While this scene sounds like it belongs in the wilds of Alaska or the wilderness of Canada—not minutes from the casinos on Tahoe’s South Shore—there is good reason for this out-of-context salmon run.
A World War II-era fishery mishap brought this close relative of the sockeye salmon to the Jewel of the Sierra. Nearly a century later, eager anglers still ply the waters of Tahoe each summer, hooking the tasty, feisty, highly prized game fish that school dozens of feet below the surface.
These fish that were never supposed to be here have become an emblem of Lake Tahoe in the fall, finding their way into the hearts of everyone from schoolchildren to grizzled fishing guides. But their future is a question mark.
The salmon’s primary food source—a native plankton called daphnia—has dwindled dramatically over the decades since kokanee were introduced to Tahoe. And plantings of young kokanee in Taylor Creek, which regularly topped the list of kokanee plantings across the state for years, has not occurred since 2020.
Another challenge for Tahoe’s salmon is climate. Fall-spawning salmon adapted to life in a world where autumn streams still ran strong with ample water. Only an anomaly of dam-controlled water flowing from Fallen Leaf Lake to Lake Tahoe in the fall makes Taylor Creek a prime spawning stream. Otherwise, fall stream flows in Tahoe are incredibly fickle. One year they may be parched by drought. Another year, freak fall storms may flush the streams with fast-moving water that scour kokanee eggs from the gravel and eliminate an entire generation of salmon.
“Statewide I think that kokanee will struggle as we have longer drought cycles,” says Brant Allen, staff researcher with the UC Davis Tahoe Environmental Research Center.
But a curious thing is happening as the kokanee face these challenges. Ever adaptable, the same salmon that split off from their sockeye ancestors when they became landlocked are finding new food sources and new ways to spawn.
“This spring we saw schools of kokanee feeding on the surface, which is pretty unusual, and the word from the fishing guides is they were feeding on terrestrial insects,” says Allen. “Typically, the kokanee would be feeding on zooplankton at 30 to 100 feet deep.”
The same adaptability goes for their end-of-life spawning spectacle. Once concentrated at Taylor Creek because of state plantings at that site, the kokanee now are spreading out in the fall, finding any suitable habitat to send off the next generation of Tahoe salmon.

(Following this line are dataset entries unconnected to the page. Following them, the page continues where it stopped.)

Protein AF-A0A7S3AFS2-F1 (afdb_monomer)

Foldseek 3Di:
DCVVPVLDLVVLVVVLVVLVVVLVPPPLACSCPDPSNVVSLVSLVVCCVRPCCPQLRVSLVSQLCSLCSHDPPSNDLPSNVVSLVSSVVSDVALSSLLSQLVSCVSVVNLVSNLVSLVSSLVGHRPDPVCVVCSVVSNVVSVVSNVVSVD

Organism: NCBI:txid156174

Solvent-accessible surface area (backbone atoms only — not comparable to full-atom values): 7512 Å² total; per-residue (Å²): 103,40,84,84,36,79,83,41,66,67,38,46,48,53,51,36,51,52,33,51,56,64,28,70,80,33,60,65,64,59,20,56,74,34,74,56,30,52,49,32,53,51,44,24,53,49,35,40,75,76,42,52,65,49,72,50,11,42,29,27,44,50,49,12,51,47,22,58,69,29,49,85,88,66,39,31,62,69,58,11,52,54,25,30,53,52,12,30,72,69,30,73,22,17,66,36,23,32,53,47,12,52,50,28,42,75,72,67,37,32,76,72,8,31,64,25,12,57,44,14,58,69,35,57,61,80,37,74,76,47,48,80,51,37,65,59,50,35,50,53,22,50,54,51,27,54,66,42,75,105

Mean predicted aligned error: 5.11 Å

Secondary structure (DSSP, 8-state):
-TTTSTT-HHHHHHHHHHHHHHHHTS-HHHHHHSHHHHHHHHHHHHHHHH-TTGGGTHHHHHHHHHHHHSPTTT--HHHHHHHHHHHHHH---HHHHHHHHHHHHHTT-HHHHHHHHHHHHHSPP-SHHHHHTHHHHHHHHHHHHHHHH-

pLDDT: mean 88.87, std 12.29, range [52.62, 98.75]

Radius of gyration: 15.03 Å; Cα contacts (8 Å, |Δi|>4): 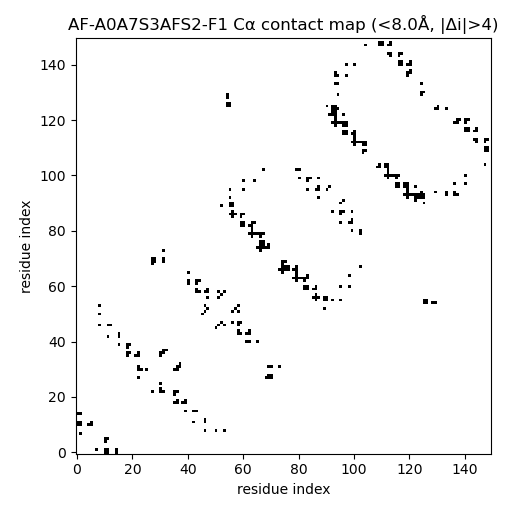217; chains: 1; bounding box: 35×32×40 Å

Sequence (150 aa):
AKEARPHDPNALLAYCNAFFFANSVKGVLTAATTGSGLKFKANAKELIARYPKLDGGVGHCYLGAFYLMAPWPIKNERLAKQHLHAAHKIVQSRRNCYYLGVMYYRLGDRAAAAPFFRAATKAACNSPSERDFGDFILKEAADALRVCES

Structure (mmCIF, N/CA/C/O backbone):
data_AF-A0A7S3AFS2-F1
#
_entry.id   AF-A0A7S3AFS2-F1
#
loop_
_atom_site.group_PDB
_atom_site.id
_atom_site.type_symbol
_atom_site.label_atom_id
_atom_site.label_alt_id
_atom_site.label_comp_id
_atom_site.label_asym_id
_atom_site.label_entity_id
_atom_site.label_seq_id
_atom_site.pdbx_PDB_ins_code
_atom_site.Cartn_x
_atom_site.Cartn_y
_atom_site.Cartn_z
_atom_site.occupancy
_atom_site.B_iso_or_equiv
_atom_site.auth_seq_id
_atom_site.auth_comp_id
_atom_site.auth_asym_id
_atom_site.auth_atom_id
_atom_site.pdbx_PDB_model_num
ATOM 1 N N . ALA A 1 1 ? 18.614 -10.230 -12.099 1.00 62.50 1 ALA A N 1
ATOM 2 C CA . ALA A 1 1 ? 17.202 -10.642 -12.305 1.00 62.50 1 ALA A CA 1
ATOM 3 C C . ALA A 1 1 ? 16.502 -9.793 -13.368 1.00 62.50 1 ALA A C 1
ATOM 5 O O . ALA A 1 1 ? 16.188 -10.341 -14.414 1.00 62.50 1 ALA A O 1
ATOM 6 N N . LYS A 1 2 ? 16.311 -8.479 -13.150 1.00 69.31 2 LYS A N 1
ATOM 7 C CA . LYS A 1 2 ? 15.702 -7.559 -14.134 1.00 69.31 2 LYS A CA 1
ATOM 8 C C . LYS A 1 2 ? 16.445 -7.525 -15.481 1.00 69.31 2 LYS A C 1
ATOM 10 O O . LYS A 1 2 ? 15.806 -7.615 -16.515 1.00 69.31 2 LYS A O 1
ATOM 15 N N . GLU A 1 3 ? 17.777 -7.459 -15.474 1.00 75.75 3 GLU A N 1
ATOM 16 C CA . GLU A 1 3 ? 18.594 -7.422 -16.706 1.00 75.75 3 GLU A CA 1
ATOM 17 C C . GLU A 1 3 ? 18.524 -8.722 -17.517 1.00 75.75 3 GLU A C 1
ATOM 19 O O . GLU A 1 3 ? 18.459 -8.688 -18.737 1.00 75.75 3 GLU A O 1
ATOM 24 N N . ALA A 1 4 ? 18.457 -9.870 -16.836 1.00 80.62 4 ALA A N 1
ATOM 25 C CA . ALA A 1 4 ? 18.336 -11.175 -17.483 1.00 80.62 4 ALA A CA 1
ATOM 26 C C . ALA A 1 4 ? 16.931 -11.433 -18.066 1.00 80.62 4 ALA A C 1
ATOM 28 O O . ALA A 1 4 ? 16.771 -12.304 -18.914 1.00 80.62 4 ALA A O 1
ATOM 29 N N . ARG A 1 5 ? 15.903 -10.712 -17.589 1.00 82.88 5 ARG A N 1
ATOM 30 C CA . ARG A 1 5 ? 14.499 -10.836 -18.022 1.00 82.88 5 ARG A CA 1
ATOM 31 C C . ARG A 1 5 ? 13.819 -9.455 -18.094 1.00 82.88 5 ARG A C 1
ATOM 33 O O . ARG A 1 5 ? 12.941 -9.158 -17.283 1.00 82.88 5 ARG A O 1
ATOM 40 N N . PRO A 1 6 ? 14.197 -8.592 -19.054 1.00 80.19 6 PRO A N 1
ATOM 41 C CA . PRO A 1 6 ? 13.815 -7.173 -19.061 1.00 80.19 6 PRO A CA 1
ATOM 42 C C . PRO A 1 6 ? 12.322 -6.913 -19.322 1.00 80.19 6 PRO A C 1
ATOM 44 O O . PRO A 1 6 ? 11.825 -5.818 -19.034 1.00 80.19 6 PRO A O 1
ATOM 47 N N . HIS A 1 7 ? 11.594 -7.904 -19.844 1.00 84.62 7 HIS A N 1
ATOM 48 C CA . HIS A 1 7 ? 10.162 -7.829 -20.159 1.00 84.62 7 HIS A CA 1
ATOM 49 C C . HIS A 1 7 ? 9.266 -8.689 -19.261 1.00 84.62 7 HIS A C 1
ATOM 51 O O . HIS A 1 7 ? 8.050 -8.678 -19.444 1.00 84.62 7 HIS A O 1
ATOM 57 N N . ASP A 1 8 ? 9.838 -9.392 -18.281 1.00 86.94 8 ASP A N 1
ATOM 58 C CA . ASP A 1 8 ? 9.073 -10.190 -17.325 1.00 86.94 8 ASP A CA 1
ATOM 59 C C . ASP A 1 8 ? 8.556 -9.285 -16.183 1.00 86.94 8 ASP A C 1
ATOM 61 O O . ASP A 1 8 ? 9.361 -8.760 -15.398 1.00 86.94 8 ASP A O 1
ATOM 65 N N . PRO A 1 9 ? 7.229 -9.084 -16.054 1.00 83.94 9 PRO A N 1
ATOM 66 C CA . PRO A 1 9 ? 6.660 -8.236 -15.009 1.00 83.94 9 PRO A CA 1
ATOM 67 C C . PRO A 1 9 ? 6.962 -8.761 -13.600 1.00 83.94 9 PRO A C 1
ATOM 69 O O . PRO A 1 9 ? 7.185 -7.963 -12.687 1.00 83.94 9 PRO A O 1
ATOM 72 N N . ASN A 1 10 ? 7.045 -10.082 -13.414 1.00 85.81 10 ASN A N 1
ATOM 73 C CA . ASN A 1 10 ? 7.342 -10.686 -12.116 1.00 85.81 10 ASN A CA 1
ATOM 74 C C . ASN A 1 10 ? 8.812 -10.484 -11.734 1.00 85.81 10 ASN A C 1
ATOM 76 O O . ASN A 1 10 ? 9.119 -10.263 -10.562 1.00 85.81 10 ASN A O 1
ATOM 80 N N . ALA A 1 11 ? 9.723 -10.479 -12.713 1.00 83.00 11 ALA A N 1
ATOM 81 C CA . ALA A 1 11 ? 11.125 -10.144 -12.470 1.00 83.00 11 ALA A CA 1
ATOM 82 C C . ALA A 1 11 ? 11.292 -8.679 -12.030 1.00 83.00 11 ALA A C 1
ATOM 84 O O . ALA A 1 11 ? 12.070 -8.399 -11.113 1.00 83.00 11 ALA A O 1
ATOM 85 N N . LEU A 1 12 ? 10.545 -7.747 -12.638 1.00 82.81 12 LEU A N 1
ATOM 86 C CA . LEU A 1 12 ? 10.551 -6.336 -12.235 1.00 82.81 12 LEU A CA 1
ATOM 87 C C . LEU A 1 12 ? 9.922 -6.133 -10.847 1.00 82.81 12 LEU A C 1
ATOM 89 O O . LEU A 1 12 ? 10.478 -5.391 -10.034 1.00 82.81 12 LEU A O 1
ATOM 93 N N . LEU A 1 13 ? 8.813 -6.818 -10.551 1.00 83.19 13 LEU A N 1
ATOM 94 C CA . LEU A 1 13 ? 8.164 -6.787 -9.238 1.00 83.19 13 LEU A CA 1
ATOM 95 C C . LEU A 1 13 ? 9.087 -7.317 -8.134 1.00 83.19 13 LEU A C 1
ATOM 97 O O . LEU A 1 13 ? 9.302 -6.631 -7.136 1.00 83.19 13 LEU A O 1
ATOM 101 N N . ALA A 1 14 ? 9.693 -8.490 -8.334 1.00 83.62 14 ALA A N 1
ATOM 102 C CA . ALA A 1 14 ? 10.643 -9.070 -7.385 1.00 83.62 14 ALA A CA 1
ATOM 103 C C . ALA A 1 14 ? 11.837 -8.134 -7.135 1.00 83.62 14 ALA A C 1
ATOM 105 O O . ALA A 1 14 ? 12.249 -7.930 -5.993 1.00 83.62 14 ALA A O 1
ATOM 106 N N . TYR A 1 15 ? 12.353 -7.500 -8.192 1.00 83.38 15 TYR A N 1
ATOM 107 C CA . TYR A 1 15 ? 13.428 -6.518 -8.071 1.00 83.38 15 TYR A CA 1
ATOM 108 C C . TYR A 1 15 ? 12.991 -5.277 -7.280 1.00 83.38 15 TYR A C 1
ATOM 110 O O . TYR A 1 15 ? 13.735 -4.793 -6.431 1.00 83.38 15 TYR A O 1
ATOM 118 N N . CYS A 1 16 ? 11.777 -4.771 -7.507 1.00 78.50 16 CYS A N 1
ATOM 119 C CA . CYS A 1 16 ? 11.238 -3.638 -6.757 1.00 78.50 16 CYS A CA 1
ATOM 120 C C . CYS A 1 16 ? 11.056 -3.972 -5.265 1.00 78.50 16 CYS A C 1
ATOM 122 O O . CYS A 1 16 ? 11.499 -3.195 -4.415 1.00 78.50 16 CYS A O 1
ATOM 124 N N . ASN A 1 17 ? 10.512 -5.153 -4.952 1.00 76.25 17 ASN A N 1
ATOM 125 C CA . ASN A 1 17 ? 10.385 -5.670 -3.586 1.00 76.25 17 ASN A CA 1
ATOM 126 C C . ASN A 1 17 ? 11.735 -5.755 -2.866 1.00 76.25 17 ASN A C 1
ATOM 128 O O . ASN A 1 17 ? 11.854 -5.302 -1.730 1.00 76.25 17 ASN A O 1
ATOM 132 N N . ALA A 1 18 ? 12.774 -6.263 -3.532 1.00 77.62 18 ALA A N 1
ATOM 133 C CA . ALA A 1 18 ? 14.105 -6.354 -2.936 1.00 77.62 18 ALA A CA 1
ATOM 134 C C . ALA A 1 18 ? 14.634 -4.980 -2.481 1.00 77.62 18 ALA A C 1
ATOM 136 O O . ALA A 1 18 ? 15.186 -4.857 -1.389 1.00 77.62 18 ALA A O 1
ATOM 137 N N . PHE A 1 19 ? 14.410 -3.922 -3.271 1.00 73.25 19 PHE A N 1
ATOM 138 C CA . PHE A 1 19 ? 14.782 -2.559 -2.875 1.00 73.25 19 PHE A CA 1
ATOM 139 C C . PHE A 1 19 ? 13.916 -2.004 -1.741 1.00 73.25 19 PHE A C 1
ATOM 141 O O . PHE A 1 19 ? 14.429 -1.245 -0.921 1.00 73.25 19 PHE A O 1
ATOM 148 N N . PHE A 1 20 ? 12.634 -2.370 -1.673 1.00 69.56 20 PHE A N 1
ATOM 149 C CA . PHE A 1 20 ? 11.769 -1.988 -0.557 1.00 69.56 20 PHE A CA 1
ATOM 150 C C . PHE A 1 20 ? 12.310 -2.529 0.774 1.00 69.56 20 PHE A C 1
ATOM 152 O O . PHE A 1 20 ? 12.550 -1.750 1.696 1.00 69.56 20 PHE A O 1
ATOM 159 N N . PHE A 1 21 ? 12.611 -3.828 0.846 1.00 68.25 21 PHE A N 1
ATOM 160 C CA . PHE A 1 21 ? 13.175 -4.450 2.051 1.00 68.25 21 PHE A CA 1
ATOM 161 C C . PHE A 1 21 ? 14.608 -3.985 2.353 1.00 68.25 21 PHE A C 1
ATOM 163 O O . PHE A 1 21 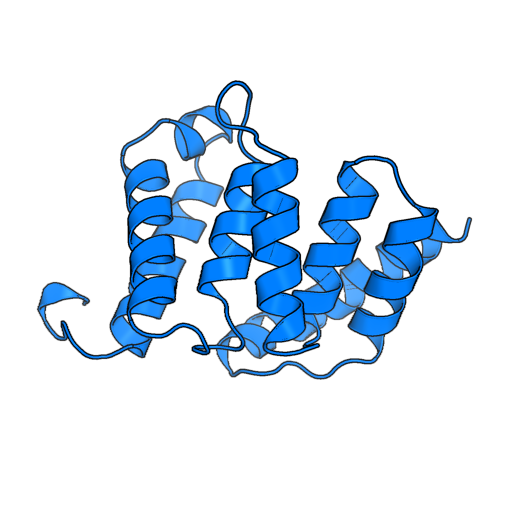? 14.958 -3.726 3.502 1.00 68.25 21 PHE A O 1
ATOM 170 N N . ALA A 1 22 ? 15.441 -3.777 1.330 1.00 65.06 22 ALA A N 1
ATOM 171 C CA . ALA A 1 22 ? 16.774 -3.201 1.528 1.00 65.06 22 ALA A CA 1
ATOM 172 C C . ALA A 1 22 ? 16.726 -1.765 2.089 1.00 65.06 22 ALA A C 1
ATOM 174 O O . ALA A 1 22 ? 17.696 -1.301 2.689 1.00 65.06 22 ALA A O 1
ATOM 175 N N . ASN A 1 23 ? 15.617 -1.050 1.886 1.00 63.16 23 ASN A N 1
ATOM 176 C CA . ASN A 1 23 ? 15.373 0.261 2.476 1.00 63.16 23 ASN A CA 1
ATOM 177 C C . ASN A 1 23 ? 14.778 0.165 3.888 1.00 63.16 23 ASN A C 1
ATOM 179 O O . ASN A 1 23 ? 15.079 1.032 4.697 1.00 63.16 23 ASN A O 1
ATOM 183 N N . SER A 1 24 ? 13.999 -0.871 4.222 1.00 61.44 24 SER A N 1
ATOM 184 C CA . SER A 1 24 ? 13.399 -1.010 5.560 1.00 61.44 24 SER A CA 1
ATOM 185 C C . SER A 1 24 ? 14.419 -1.304 6.665 1.00 61.44 24 SER A C 1
ATOM 187 O O . SER A 1 24 ? 14.157 -1.001 7.823 1.00 61.44 24 SER A O 1
ATOM 189 N N . VAL A 1 25 ? 15.585 -1.860 6.317 1.00 58.88 25 VAL A N 1
ATOM 190 C CA . VAL A 1 25 ? 16.714 -2.079 7.249 1.00 58.88 25 VAL A CA 1
ATOM 191 C C . VAL A 1 25 ? 17.600 -0.844 7.435 1.00 58.88 25 VAL A C 1
ATOM 193 O O . VAL A 1 25 ? 18.464 -0.820 8.308 1.00 58.88 25 VAL A O 1
ATOM 196 N N . LYS A 1 26 ? 17.414 0.191 6.610 1.00 58.28 26 LYS A N 1
ATOM 197 C CA . LYS A 1 26 ? 18.124 1.468 6.728 1.00 58.28 26 LYS A CA 1
ATOM 198 C C . LYS A 1 26 ? 17.235 2.430 7.509 1.00 58.28 26 LYS A C 1
ATOM 200 O O . LYS A 1 26 ? 16.024 2.448 7.309 1.00 58.28 26 LYS A O 1
ATOM 205 N N . GLY A 1 27 ? 17.819 3.265 8.371 1.00 53.34 27 GLY A N 1
ATOM 206 C CA . GLY A 1 27 ? 17.060 4.331 9.033 1.00 53.34 27 GLY A CA 1
ATOM 207 C C . GLY A 1 27 ? 16.258 5.151 8.011 1.00 53.34 27 GLY A C 1
ATOM 208 O O . GLY A 1 27 ? 16.744 5.391 6.904 1.00 53.34 27 GLY A O 1
ATOM 209 N N . VAL A 1 28 ? 15.038 5.569 8.370 1.00 56.31 28 VAL A N 1
ATOM 210 C CA . VAL A 1 28 ? 14.044 6.195 7.465 1.00 56.31 28 VAL A CA 1
ATOM 211 C C . VAL A 1 28 ? 14.642 7.323 6.613 1.00 56.31 28 VAL A C 1
ATOM 213 O O . VAL A 1 28 ? 14.326 7.446 5.429 1.00 56.31 28 VAL A O 1
ATOM 216 N N . LEU A 1 29 ? 15.552 8.111 7.195 1.00 52.62 29 LEU A N 1
ATOM 217 C CA . LEU A 1 29 ? 16.247 9.195 6.505 1.00 52.62 29 LEU A CA 1
ATOM 218 C C . LEU A 1 29 ? 17.177 8.667 5.401 1.00 52.62 29 LEU A C 1
ATOM 220 O O . LEU A 1 29 ? 17.033 9.037 4.239 1.00 52.62 29 LEU A O 1
ATOM 224 N N . THR A 1 30 ? 18.075 7.744 5.747 1.00 55.34 30 THR A N 1
ATOM 225 C CA . THR A 1 30 ? 19.030 7.107 4.830 1.00 55.34 30 THR A CA 1
ATOM 226 C C . THR A 1 30 ? 18.312 6.314 3.738 1.00 55.34 30 THR A C 1
ATOM 228 O O . THR A 1 30 ? 18.708 6.340 2.576 1.00 55.34 30 THR A O 1
ATOM 231 N N . ALA A 1 31 ? 17.218 5.634 4.067 1.00 60.69 31 ALA A N 1
ATOM 232 C CA . ALA A 1 31 ? 16.407 4.898 3.103 1.00 60.69 31 ALA A CA 1
ATOM 233 C C . ALA A 1 31 ? 15.774 5.814 2.040 1.00 60.69 31 ALA A C 1
ATOM 235 O O . ALA A 1 31 ? 15.712 5.450 0.866 1.00 60.69 31 ALA A O 1
ATOM 236 N N . ALA A 1 32 ? 15.330 7.010 2.437 1.00 59.28 32 ALA A N 1
ATOM 237 C CA . ALA A 1 32 ? 14.651 7.953 1.554 1.00 59.28 32 ALA A CA 1
ATOM 238 C C . ALA A 1 32 ? 15.608 8.782 0.680 1.00 59.28 32 ALA A C 1
ATOM 240 O O . ALA A 1 32 ? 15.230 9.168 -0.428 1.00 59.28 32 ALA A O 1
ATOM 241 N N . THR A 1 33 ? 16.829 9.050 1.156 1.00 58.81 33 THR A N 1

“They will spawn in various habitat,” says Allen. “Their preference would be to return to their native stream, but if they can’t reach that place, they will spawn in shoreline gravel or other tributaries.”
From Fishery Mishap to Fall Tradition
Tahoe City’s shingle- and bark-clad fish hatchery is a Tahoe landmark. Designed by architect George McDougall in 1919, it is where Nobel Prize–winning author John Steinbeck once famously worked. In 1944 a tank at the hatchery overflowed and spilled kokanee fry into Lake Tahoe. When the fish showed the ability to live and reproduce in the lake, the state began planting the salmon annually. Between 1940 and 1960 alone, 11.1 million kokanee fry were introduced to the lake, according to research conducted by renowned limnologist Charles Goldman, among others.

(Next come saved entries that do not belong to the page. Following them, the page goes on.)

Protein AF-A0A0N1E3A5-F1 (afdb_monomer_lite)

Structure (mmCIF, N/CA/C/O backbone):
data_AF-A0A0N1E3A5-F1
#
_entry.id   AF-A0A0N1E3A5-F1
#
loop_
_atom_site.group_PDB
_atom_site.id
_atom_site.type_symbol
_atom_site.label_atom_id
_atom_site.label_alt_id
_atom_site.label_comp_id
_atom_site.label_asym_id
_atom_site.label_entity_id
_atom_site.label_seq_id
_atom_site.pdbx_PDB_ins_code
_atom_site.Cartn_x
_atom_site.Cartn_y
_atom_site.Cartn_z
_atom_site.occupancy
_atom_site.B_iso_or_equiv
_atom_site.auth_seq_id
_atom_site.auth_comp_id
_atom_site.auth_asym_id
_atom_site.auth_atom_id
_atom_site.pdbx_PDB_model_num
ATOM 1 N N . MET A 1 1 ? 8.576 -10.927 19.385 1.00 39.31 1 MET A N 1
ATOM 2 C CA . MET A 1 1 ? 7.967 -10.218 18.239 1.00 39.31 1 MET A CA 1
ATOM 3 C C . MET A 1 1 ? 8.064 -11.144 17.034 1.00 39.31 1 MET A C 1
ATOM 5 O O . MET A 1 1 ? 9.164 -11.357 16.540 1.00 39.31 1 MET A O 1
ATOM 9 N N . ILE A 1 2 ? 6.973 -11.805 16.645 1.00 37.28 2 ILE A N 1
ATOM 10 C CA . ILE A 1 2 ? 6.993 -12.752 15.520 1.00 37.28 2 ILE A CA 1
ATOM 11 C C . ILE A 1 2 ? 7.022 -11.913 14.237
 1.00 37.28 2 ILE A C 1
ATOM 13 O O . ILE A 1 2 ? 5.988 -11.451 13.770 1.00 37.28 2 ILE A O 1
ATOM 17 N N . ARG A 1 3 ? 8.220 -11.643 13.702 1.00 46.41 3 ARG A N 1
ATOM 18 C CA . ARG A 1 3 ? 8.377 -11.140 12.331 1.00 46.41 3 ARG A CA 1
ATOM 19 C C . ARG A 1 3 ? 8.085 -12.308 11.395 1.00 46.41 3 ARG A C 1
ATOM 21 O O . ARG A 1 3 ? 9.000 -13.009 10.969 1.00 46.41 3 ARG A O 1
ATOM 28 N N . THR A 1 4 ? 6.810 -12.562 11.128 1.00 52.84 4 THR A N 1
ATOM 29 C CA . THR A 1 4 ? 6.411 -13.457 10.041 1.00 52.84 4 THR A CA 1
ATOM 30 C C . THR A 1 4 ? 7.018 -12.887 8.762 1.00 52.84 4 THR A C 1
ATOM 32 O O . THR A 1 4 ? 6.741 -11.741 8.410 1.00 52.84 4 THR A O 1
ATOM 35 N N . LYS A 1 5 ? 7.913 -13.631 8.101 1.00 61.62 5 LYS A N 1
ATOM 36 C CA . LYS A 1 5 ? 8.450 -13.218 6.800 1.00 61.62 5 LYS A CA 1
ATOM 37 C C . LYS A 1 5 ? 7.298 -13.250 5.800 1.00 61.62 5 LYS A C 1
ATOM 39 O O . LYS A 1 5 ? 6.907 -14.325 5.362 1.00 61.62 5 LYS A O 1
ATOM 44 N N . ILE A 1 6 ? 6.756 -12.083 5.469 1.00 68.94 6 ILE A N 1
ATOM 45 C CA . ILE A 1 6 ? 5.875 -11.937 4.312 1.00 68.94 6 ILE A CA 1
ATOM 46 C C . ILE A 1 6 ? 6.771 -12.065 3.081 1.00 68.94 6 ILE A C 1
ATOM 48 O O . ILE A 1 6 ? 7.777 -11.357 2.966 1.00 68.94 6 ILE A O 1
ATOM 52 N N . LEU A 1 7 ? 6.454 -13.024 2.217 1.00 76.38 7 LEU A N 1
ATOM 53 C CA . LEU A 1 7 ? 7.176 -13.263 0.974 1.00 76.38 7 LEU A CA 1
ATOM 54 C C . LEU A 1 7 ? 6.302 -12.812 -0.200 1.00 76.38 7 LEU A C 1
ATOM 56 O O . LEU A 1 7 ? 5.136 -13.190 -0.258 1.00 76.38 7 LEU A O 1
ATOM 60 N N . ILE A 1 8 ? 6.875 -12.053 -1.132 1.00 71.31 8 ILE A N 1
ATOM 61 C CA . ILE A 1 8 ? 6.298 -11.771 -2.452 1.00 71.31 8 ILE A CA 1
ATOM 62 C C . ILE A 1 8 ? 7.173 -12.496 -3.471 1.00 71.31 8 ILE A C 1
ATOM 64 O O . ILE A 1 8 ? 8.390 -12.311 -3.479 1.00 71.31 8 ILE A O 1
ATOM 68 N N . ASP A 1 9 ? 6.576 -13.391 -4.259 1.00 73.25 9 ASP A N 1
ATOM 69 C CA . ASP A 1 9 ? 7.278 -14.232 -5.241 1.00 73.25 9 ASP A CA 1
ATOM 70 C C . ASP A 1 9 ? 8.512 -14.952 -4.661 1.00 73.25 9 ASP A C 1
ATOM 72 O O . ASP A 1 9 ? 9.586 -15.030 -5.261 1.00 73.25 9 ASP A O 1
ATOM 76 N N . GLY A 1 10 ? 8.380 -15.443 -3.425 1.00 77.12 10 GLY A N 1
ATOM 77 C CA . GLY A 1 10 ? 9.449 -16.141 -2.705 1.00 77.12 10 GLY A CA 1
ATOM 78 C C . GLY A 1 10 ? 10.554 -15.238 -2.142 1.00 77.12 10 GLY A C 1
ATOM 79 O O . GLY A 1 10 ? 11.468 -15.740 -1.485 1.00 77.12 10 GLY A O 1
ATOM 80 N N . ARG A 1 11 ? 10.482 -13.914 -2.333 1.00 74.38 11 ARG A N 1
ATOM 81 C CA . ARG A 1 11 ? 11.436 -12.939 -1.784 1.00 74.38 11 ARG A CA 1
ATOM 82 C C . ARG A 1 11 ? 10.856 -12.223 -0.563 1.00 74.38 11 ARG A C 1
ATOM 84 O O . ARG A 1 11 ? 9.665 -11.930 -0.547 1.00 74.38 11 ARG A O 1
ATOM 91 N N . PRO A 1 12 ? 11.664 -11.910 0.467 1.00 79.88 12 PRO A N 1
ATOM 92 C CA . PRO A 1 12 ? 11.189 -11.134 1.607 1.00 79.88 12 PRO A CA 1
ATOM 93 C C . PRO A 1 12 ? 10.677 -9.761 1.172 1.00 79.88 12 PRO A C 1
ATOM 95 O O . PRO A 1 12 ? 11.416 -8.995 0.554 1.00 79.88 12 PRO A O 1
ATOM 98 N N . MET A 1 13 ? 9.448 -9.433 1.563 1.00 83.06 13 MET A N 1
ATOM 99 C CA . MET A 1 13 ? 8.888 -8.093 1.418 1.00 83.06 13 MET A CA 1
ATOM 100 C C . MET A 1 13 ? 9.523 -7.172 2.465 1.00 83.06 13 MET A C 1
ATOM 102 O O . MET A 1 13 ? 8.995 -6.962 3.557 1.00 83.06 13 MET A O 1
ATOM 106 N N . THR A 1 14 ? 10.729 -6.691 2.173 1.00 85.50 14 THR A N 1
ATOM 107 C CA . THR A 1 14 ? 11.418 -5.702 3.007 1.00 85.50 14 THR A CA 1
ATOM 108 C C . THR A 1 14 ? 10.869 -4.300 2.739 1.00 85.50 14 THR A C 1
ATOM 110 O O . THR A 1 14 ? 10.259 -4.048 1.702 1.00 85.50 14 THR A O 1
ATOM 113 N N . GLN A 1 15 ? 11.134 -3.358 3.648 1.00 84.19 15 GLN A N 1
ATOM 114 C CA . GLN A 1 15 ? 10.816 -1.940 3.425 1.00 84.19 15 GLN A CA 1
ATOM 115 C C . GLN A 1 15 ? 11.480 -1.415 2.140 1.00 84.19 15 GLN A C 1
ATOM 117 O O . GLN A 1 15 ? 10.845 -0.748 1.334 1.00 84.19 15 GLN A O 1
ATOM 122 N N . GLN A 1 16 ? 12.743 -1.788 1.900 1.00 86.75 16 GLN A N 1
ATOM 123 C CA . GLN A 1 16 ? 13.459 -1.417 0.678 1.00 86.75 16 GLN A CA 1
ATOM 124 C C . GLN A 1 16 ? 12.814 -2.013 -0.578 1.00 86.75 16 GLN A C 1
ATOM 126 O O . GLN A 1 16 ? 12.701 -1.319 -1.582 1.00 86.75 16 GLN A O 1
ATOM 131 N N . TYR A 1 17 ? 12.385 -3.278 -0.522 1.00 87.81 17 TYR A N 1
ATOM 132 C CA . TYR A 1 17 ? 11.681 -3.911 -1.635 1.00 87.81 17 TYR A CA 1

Plantings continued for decades, and the kokanee flourished even as the species’ complicated relationship with Tahoe’s native and non-native food web become more apparent. One of the keys to their survival was an anomaly—a dam-controlled stream on Tahoe’s South Shore that virtually guarantees flows even in the driest falls. Allen calls Taylor Creek’s water flows a “reverse hydrograph”—meaning the dam’s open gates in the late summer and fall result in water levels typically only seen in the spring in a region like Tahoe.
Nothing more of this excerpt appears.